At the start of my career, early on in my professional education, I was trained to be a reflective practioner. This turned out to be a great foundation. Since then I have spent much of my working life in “two strikes and you’re out” corporate cultures, where it is ok to make a mistake, but if you make it again, don’t plan on hanging around too long. That makes constructive reflection a critical survival skill!

What does reflection mean? For me, it is investing time in looking back. Pausing to take in what has happened. Thinking about what you did well, and what could have been done differently. Not to turn the past over and over in your head endlessly, but to dig through it at least once over. Reflection lets us see ourselves as we are, and is the first step in shaping who we become.

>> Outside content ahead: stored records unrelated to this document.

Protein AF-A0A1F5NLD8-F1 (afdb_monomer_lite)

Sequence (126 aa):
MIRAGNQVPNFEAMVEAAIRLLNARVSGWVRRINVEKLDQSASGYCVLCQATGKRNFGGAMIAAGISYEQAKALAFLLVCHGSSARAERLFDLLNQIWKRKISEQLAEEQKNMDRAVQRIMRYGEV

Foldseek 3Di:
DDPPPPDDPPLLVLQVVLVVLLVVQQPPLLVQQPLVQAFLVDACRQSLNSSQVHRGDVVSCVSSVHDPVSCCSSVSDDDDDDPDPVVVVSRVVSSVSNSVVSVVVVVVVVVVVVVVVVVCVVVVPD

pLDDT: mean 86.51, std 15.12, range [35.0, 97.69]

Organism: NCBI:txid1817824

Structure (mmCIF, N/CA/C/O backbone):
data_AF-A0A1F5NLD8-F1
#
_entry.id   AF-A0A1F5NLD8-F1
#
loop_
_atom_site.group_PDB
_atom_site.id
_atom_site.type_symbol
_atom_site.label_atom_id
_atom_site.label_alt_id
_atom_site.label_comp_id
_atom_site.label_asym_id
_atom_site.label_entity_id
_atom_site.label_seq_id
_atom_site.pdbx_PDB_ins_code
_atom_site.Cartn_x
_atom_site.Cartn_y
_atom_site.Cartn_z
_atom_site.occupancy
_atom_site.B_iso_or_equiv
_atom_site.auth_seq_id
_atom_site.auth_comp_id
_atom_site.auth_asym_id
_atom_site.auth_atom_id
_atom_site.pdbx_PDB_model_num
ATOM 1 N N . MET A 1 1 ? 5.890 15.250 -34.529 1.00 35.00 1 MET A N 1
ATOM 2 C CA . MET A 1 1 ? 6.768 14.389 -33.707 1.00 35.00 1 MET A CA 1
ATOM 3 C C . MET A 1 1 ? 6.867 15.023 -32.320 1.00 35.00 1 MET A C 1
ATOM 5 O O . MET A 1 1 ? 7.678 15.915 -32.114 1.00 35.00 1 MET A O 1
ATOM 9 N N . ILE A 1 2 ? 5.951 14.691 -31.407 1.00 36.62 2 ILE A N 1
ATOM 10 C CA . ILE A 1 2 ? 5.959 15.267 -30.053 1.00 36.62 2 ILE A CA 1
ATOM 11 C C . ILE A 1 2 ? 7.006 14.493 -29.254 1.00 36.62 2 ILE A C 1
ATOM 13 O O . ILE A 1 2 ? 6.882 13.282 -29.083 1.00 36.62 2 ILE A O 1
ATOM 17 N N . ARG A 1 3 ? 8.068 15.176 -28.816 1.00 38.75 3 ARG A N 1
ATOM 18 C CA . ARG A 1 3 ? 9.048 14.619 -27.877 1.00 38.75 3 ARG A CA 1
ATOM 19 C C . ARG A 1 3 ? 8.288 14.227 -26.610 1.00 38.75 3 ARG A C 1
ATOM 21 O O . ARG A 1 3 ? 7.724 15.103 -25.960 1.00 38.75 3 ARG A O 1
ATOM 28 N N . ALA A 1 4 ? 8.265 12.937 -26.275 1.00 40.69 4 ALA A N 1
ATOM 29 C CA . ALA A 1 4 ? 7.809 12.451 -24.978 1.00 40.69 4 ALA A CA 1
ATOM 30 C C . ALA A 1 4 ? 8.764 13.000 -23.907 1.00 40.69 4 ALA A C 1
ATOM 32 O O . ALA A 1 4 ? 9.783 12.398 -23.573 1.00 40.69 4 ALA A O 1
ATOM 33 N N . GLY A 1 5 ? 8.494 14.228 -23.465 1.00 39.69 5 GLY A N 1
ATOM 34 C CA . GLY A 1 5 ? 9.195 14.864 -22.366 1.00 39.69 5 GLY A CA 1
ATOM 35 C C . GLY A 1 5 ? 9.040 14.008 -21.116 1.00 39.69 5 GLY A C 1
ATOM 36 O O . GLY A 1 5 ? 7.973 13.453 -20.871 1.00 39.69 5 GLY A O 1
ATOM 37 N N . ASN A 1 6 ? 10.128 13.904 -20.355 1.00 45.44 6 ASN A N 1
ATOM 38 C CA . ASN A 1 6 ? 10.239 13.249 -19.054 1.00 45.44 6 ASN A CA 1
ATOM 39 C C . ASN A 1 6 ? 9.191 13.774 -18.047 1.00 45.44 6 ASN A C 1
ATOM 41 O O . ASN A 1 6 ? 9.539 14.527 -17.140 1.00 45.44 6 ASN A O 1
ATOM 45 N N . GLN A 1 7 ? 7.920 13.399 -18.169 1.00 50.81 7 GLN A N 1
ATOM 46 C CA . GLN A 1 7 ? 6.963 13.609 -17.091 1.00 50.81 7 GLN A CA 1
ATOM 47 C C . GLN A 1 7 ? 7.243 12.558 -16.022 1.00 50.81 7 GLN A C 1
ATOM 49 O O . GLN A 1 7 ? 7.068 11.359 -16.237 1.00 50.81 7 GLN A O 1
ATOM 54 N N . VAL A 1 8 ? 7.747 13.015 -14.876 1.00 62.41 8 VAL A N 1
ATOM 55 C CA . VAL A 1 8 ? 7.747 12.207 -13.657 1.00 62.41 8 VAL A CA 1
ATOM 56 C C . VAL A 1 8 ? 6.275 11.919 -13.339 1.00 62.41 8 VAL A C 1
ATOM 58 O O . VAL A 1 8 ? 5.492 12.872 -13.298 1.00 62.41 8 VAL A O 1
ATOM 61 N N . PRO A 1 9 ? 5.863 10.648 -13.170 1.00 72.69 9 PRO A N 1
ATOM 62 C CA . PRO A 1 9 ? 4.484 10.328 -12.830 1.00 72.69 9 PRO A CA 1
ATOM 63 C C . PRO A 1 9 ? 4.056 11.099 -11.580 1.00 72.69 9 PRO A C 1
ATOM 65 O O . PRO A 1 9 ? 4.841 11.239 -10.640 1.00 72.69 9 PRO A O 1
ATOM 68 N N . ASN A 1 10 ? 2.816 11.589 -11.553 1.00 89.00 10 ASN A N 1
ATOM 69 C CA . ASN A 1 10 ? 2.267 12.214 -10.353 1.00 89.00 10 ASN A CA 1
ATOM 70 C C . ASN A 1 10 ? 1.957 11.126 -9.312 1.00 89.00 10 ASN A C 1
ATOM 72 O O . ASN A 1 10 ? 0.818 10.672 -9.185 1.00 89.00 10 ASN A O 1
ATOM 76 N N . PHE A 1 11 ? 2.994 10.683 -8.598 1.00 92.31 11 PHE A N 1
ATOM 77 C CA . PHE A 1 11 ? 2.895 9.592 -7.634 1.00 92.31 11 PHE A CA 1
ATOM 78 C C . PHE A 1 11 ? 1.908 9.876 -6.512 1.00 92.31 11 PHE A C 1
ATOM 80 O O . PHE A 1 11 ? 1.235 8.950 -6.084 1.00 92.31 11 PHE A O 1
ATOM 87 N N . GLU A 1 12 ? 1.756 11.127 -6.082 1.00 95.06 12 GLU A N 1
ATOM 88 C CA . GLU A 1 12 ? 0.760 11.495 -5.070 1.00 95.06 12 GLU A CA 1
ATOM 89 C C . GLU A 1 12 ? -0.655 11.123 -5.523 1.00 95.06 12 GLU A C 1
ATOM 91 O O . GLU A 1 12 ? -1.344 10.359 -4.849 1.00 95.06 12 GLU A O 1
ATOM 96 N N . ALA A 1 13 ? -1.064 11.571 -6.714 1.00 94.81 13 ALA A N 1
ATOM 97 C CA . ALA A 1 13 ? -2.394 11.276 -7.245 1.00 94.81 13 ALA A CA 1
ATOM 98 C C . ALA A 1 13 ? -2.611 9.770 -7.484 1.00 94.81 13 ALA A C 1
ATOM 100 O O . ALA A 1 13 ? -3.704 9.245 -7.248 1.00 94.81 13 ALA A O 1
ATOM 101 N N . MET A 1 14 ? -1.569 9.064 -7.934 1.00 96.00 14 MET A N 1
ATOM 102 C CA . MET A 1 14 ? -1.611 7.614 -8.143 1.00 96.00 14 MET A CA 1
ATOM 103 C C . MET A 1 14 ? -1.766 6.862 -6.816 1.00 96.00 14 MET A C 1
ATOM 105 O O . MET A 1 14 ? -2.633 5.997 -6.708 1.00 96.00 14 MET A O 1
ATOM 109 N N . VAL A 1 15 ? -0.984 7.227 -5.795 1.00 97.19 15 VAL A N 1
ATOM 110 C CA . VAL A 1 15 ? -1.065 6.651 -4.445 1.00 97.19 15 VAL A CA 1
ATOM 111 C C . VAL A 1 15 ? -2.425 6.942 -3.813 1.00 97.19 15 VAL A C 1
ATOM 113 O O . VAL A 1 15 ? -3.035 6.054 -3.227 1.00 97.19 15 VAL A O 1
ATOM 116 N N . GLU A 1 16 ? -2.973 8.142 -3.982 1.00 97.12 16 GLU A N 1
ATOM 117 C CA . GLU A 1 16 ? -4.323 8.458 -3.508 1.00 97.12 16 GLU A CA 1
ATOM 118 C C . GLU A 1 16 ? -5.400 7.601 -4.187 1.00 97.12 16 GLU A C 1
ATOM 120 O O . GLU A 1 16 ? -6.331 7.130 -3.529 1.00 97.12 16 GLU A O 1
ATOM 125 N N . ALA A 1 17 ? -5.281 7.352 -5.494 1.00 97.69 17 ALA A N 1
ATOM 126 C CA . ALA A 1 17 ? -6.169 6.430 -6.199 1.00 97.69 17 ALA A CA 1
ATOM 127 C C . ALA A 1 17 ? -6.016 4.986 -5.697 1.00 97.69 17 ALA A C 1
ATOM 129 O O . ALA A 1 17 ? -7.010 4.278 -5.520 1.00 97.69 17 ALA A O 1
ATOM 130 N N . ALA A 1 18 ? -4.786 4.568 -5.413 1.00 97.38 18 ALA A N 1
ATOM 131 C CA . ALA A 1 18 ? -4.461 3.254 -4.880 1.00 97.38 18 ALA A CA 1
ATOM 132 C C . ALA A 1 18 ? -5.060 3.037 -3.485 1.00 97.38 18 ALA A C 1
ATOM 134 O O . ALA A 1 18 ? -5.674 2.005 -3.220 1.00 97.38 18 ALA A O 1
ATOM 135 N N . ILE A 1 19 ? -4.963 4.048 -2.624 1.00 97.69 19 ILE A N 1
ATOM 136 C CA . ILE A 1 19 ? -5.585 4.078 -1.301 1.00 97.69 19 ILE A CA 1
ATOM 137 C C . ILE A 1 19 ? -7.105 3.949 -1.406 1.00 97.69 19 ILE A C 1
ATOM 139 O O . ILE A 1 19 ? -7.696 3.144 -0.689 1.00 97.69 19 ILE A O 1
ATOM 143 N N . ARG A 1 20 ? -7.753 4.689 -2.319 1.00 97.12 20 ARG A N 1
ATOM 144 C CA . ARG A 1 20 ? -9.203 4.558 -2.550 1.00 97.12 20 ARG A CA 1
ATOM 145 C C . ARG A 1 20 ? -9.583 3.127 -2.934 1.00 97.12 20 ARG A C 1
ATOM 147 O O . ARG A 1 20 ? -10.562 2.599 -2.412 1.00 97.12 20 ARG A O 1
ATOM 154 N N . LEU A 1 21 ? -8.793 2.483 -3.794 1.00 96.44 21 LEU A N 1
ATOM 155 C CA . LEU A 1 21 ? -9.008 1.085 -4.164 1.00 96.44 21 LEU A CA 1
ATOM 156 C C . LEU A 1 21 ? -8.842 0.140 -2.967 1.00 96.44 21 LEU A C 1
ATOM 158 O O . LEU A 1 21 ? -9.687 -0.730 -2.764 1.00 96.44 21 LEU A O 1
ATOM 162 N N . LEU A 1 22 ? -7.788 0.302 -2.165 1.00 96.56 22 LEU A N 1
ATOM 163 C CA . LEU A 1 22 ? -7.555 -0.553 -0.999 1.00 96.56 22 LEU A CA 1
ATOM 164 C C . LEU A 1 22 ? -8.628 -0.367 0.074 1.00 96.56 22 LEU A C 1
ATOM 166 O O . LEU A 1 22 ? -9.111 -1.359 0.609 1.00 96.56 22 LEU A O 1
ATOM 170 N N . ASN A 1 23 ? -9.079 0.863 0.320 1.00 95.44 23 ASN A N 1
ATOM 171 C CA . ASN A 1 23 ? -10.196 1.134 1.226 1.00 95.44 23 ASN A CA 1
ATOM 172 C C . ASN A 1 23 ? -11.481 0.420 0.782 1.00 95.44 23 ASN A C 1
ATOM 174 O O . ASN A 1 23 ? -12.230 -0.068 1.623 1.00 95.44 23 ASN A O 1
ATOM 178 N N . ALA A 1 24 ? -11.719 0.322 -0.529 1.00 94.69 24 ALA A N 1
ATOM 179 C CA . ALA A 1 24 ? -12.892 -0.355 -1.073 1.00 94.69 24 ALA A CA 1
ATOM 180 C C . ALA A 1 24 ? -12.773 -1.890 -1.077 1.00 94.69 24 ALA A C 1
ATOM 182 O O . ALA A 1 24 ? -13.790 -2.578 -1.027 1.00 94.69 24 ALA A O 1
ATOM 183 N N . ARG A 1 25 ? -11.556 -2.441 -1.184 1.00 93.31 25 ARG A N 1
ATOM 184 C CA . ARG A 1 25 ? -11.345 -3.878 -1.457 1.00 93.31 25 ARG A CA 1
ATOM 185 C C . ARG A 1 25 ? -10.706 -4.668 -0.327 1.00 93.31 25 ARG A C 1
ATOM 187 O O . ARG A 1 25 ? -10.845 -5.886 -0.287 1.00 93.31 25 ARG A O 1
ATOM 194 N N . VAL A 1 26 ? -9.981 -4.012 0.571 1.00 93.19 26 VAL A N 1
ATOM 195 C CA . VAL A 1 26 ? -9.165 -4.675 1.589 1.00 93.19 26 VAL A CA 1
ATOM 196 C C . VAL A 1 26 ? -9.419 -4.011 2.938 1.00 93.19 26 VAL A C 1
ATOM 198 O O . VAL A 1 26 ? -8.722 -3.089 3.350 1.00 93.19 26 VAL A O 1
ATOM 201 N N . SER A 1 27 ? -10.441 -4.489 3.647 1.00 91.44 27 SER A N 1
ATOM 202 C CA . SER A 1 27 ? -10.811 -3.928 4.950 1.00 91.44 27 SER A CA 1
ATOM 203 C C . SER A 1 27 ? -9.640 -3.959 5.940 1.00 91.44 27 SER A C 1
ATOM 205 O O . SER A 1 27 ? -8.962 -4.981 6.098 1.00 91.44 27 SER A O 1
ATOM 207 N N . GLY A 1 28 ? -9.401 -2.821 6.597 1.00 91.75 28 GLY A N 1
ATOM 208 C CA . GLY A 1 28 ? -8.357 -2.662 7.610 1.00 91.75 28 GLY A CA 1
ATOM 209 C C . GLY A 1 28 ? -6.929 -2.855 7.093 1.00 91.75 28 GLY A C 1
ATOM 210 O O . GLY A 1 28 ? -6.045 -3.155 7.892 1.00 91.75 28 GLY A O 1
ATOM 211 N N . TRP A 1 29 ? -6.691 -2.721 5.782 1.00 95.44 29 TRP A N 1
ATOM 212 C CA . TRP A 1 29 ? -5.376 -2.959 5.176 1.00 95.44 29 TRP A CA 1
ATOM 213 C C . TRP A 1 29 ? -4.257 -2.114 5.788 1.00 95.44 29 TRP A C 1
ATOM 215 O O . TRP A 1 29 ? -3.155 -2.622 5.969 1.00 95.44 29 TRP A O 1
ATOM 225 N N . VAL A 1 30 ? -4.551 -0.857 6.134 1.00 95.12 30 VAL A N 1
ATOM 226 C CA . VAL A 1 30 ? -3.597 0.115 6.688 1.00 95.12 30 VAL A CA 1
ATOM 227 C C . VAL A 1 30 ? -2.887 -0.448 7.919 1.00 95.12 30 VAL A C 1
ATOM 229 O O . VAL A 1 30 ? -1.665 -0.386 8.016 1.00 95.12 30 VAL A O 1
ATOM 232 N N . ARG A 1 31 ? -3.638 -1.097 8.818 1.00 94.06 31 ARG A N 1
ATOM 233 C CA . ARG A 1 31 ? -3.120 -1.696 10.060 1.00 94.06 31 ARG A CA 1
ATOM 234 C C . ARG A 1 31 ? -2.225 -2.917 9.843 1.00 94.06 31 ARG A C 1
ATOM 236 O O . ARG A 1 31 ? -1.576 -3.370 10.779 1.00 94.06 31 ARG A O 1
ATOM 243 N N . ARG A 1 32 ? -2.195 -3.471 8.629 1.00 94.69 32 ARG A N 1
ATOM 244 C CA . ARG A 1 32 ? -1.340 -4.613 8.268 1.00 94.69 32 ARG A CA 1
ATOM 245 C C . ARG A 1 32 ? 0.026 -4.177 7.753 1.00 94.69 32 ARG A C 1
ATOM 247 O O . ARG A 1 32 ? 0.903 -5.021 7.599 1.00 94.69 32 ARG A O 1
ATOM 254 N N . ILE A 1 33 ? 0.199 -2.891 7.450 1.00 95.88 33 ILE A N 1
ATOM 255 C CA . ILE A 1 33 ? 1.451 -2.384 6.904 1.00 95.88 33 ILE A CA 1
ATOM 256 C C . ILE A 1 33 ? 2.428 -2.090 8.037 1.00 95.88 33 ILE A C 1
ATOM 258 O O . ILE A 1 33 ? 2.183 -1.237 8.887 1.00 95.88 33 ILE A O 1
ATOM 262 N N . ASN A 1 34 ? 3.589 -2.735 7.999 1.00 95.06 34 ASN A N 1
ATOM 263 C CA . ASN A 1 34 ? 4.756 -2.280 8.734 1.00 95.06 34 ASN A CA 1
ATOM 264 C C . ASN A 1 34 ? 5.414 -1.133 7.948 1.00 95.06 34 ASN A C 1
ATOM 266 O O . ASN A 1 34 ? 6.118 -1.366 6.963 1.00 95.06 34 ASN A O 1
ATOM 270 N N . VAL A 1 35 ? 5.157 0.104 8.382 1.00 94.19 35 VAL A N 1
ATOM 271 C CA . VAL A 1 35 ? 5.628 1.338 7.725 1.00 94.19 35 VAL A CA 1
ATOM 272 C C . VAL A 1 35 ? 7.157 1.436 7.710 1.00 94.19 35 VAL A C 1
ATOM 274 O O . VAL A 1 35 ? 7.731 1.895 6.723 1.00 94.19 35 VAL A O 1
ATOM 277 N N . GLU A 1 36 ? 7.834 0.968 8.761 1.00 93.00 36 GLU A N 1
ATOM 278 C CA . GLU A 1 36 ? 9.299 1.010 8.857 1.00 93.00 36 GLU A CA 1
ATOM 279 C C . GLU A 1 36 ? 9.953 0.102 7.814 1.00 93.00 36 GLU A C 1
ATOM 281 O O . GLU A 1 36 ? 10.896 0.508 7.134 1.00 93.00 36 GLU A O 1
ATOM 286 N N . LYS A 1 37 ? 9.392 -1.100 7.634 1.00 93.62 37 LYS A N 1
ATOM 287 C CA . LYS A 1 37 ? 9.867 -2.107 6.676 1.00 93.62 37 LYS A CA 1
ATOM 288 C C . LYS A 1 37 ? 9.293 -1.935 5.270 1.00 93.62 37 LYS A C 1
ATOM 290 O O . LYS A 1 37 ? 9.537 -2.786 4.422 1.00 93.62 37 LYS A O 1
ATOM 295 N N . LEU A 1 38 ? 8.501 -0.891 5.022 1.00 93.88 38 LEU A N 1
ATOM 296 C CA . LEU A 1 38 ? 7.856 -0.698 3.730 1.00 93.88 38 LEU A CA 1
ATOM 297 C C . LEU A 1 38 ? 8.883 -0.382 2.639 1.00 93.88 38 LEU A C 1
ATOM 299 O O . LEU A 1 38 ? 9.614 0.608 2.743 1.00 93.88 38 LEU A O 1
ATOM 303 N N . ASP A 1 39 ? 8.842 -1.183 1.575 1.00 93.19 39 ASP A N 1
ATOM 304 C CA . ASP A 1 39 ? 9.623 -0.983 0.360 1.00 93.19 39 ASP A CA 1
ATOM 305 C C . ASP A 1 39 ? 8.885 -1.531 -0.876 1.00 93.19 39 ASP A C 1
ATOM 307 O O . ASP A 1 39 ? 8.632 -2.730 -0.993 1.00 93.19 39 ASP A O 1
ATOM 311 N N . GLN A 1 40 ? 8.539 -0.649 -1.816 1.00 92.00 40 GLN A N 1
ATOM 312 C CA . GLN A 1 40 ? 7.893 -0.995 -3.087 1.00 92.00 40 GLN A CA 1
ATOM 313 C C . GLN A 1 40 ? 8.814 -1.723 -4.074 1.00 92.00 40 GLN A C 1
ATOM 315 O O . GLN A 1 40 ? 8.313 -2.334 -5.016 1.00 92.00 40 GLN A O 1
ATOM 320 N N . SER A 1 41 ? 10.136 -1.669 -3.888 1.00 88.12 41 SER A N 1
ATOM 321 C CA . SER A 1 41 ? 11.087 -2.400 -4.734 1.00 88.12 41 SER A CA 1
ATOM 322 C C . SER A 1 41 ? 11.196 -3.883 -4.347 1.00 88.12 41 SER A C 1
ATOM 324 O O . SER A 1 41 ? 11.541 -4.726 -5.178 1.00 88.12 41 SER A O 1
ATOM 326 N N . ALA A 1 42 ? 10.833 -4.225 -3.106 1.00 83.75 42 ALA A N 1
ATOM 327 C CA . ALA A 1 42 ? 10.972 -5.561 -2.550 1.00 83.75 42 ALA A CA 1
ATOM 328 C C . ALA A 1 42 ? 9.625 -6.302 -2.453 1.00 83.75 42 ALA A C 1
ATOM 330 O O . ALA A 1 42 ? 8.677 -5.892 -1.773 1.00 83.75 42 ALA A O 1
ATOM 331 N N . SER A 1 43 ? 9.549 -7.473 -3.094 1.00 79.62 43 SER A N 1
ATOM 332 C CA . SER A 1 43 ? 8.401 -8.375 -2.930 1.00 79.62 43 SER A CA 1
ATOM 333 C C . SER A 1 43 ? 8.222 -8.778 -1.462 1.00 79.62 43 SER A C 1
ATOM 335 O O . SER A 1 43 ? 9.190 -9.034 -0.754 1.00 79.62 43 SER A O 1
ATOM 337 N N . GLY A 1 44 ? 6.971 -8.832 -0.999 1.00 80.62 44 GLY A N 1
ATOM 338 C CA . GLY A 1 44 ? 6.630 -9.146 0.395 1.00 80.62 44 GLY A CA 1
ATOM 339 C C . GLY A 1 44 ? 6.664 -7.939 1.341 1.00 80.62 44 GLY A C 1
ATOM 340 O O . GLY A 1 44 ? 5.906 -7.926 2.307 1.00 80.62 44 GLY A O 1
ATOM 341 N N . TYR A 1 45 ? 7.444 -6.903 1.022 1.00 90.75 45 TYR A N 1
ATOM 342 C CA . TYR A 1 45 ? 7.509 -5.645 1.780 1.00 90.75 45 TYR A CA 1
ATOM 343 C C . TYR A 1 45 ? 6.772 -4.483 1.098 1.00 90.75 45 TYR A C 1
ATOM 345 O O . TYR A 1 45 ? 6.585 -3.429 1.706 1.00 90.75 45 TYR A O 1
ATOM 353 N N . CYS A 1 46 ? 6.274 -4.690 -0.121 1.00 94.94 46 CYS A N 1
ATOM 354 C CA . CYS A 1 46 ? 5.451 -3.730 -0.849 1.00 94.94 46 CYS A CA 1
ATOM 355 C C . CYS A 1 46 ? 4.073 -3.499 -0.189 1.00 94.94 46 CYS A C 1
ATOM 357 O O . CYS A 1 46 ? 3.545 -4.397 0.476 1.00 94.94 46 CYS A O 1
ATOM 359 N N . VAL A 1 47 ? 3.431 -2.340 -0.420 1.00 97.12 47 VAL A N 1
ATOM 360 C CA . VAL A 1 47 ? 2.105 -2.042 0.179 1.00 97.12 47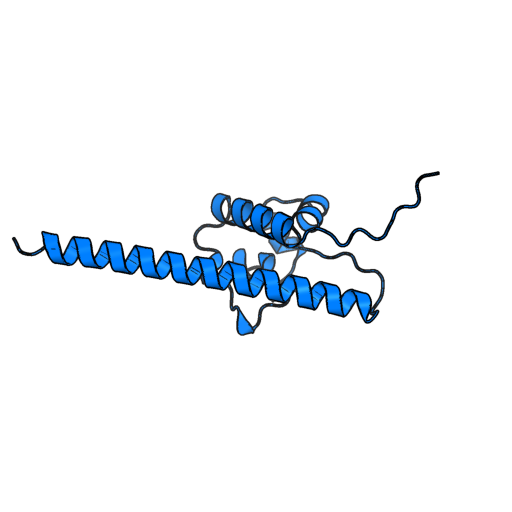 VAL A CA 1
ATOM 361 C C . VAL A 1 47 ? 1.075 -3.095 -0.201 1.00 97.12 47 VAL A C 1
ATOM 363 O O . VAL A 1 47 ? 0.395 -3.616 0.675 1.00 97.12 47 VAL A O 1
ATOM 366 N N . LEU A 1 48 ? 0.968 -3.446 -1.486 1.00 97.06 48 LEU A N 1
ATOM 367 C CA . LEU A 1 48 ? -0.044 -4.401 -1.945 1.00 97.06 48 LEU A CA 1
ATOM 368 C C . LEU A 1 48 ? 0.156 -5.786 -1.309 1.00 97.06 48 LEU A C 1
ATOM 370 O O . LEU A 1 48 ? -0.807 -6.449 -0.925 1.00 97.06 48 LEU A O 1
ATOM 374 N N . CYS A 1 49 ? 1.417 -6.192 -1.154 1.00 96.88 49 CYS A N 1
ATOM 375 C CA . CYS A 1 49 ? 1.849 -7.444 -0.547 1.00 96.88 49 CYS A CA 1
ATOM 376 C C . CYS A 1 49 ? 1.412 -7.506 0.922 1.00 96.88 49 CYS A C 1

If you have worked in an organisation that employees formal quality management methods, you will be well aware that the foundation of all of the main methods is a formal and structured feedback mechanism. Feedback means taking the outputs and using them as an input for what happens next. It is a form of reflection.

Reflection is one of my reasons for blogging. The blog enables me to look back over what I have learnt. There are other reasons to, but that was one of my first, and remains top of my list. Speaking of lists, a big thank you to my blogroll friends, I will be adding my blogroll soon, you’ll be there! Trusted peers and friends can be a great source of feedback, and your comments and emails provide that.

Reflection is a key attribute of high performers, and a recurrent theme in performance and leadership writings. Currently I am reading Thinking for a Living: How to Get Better Performance and Results from Knowledge Workers by Thomas Davenport and it is even mentioned there. Reflection needs to be built in systematically. A journal is one method, the weekly review in GTD can be another. What mechanism do you use to build reflection into your life?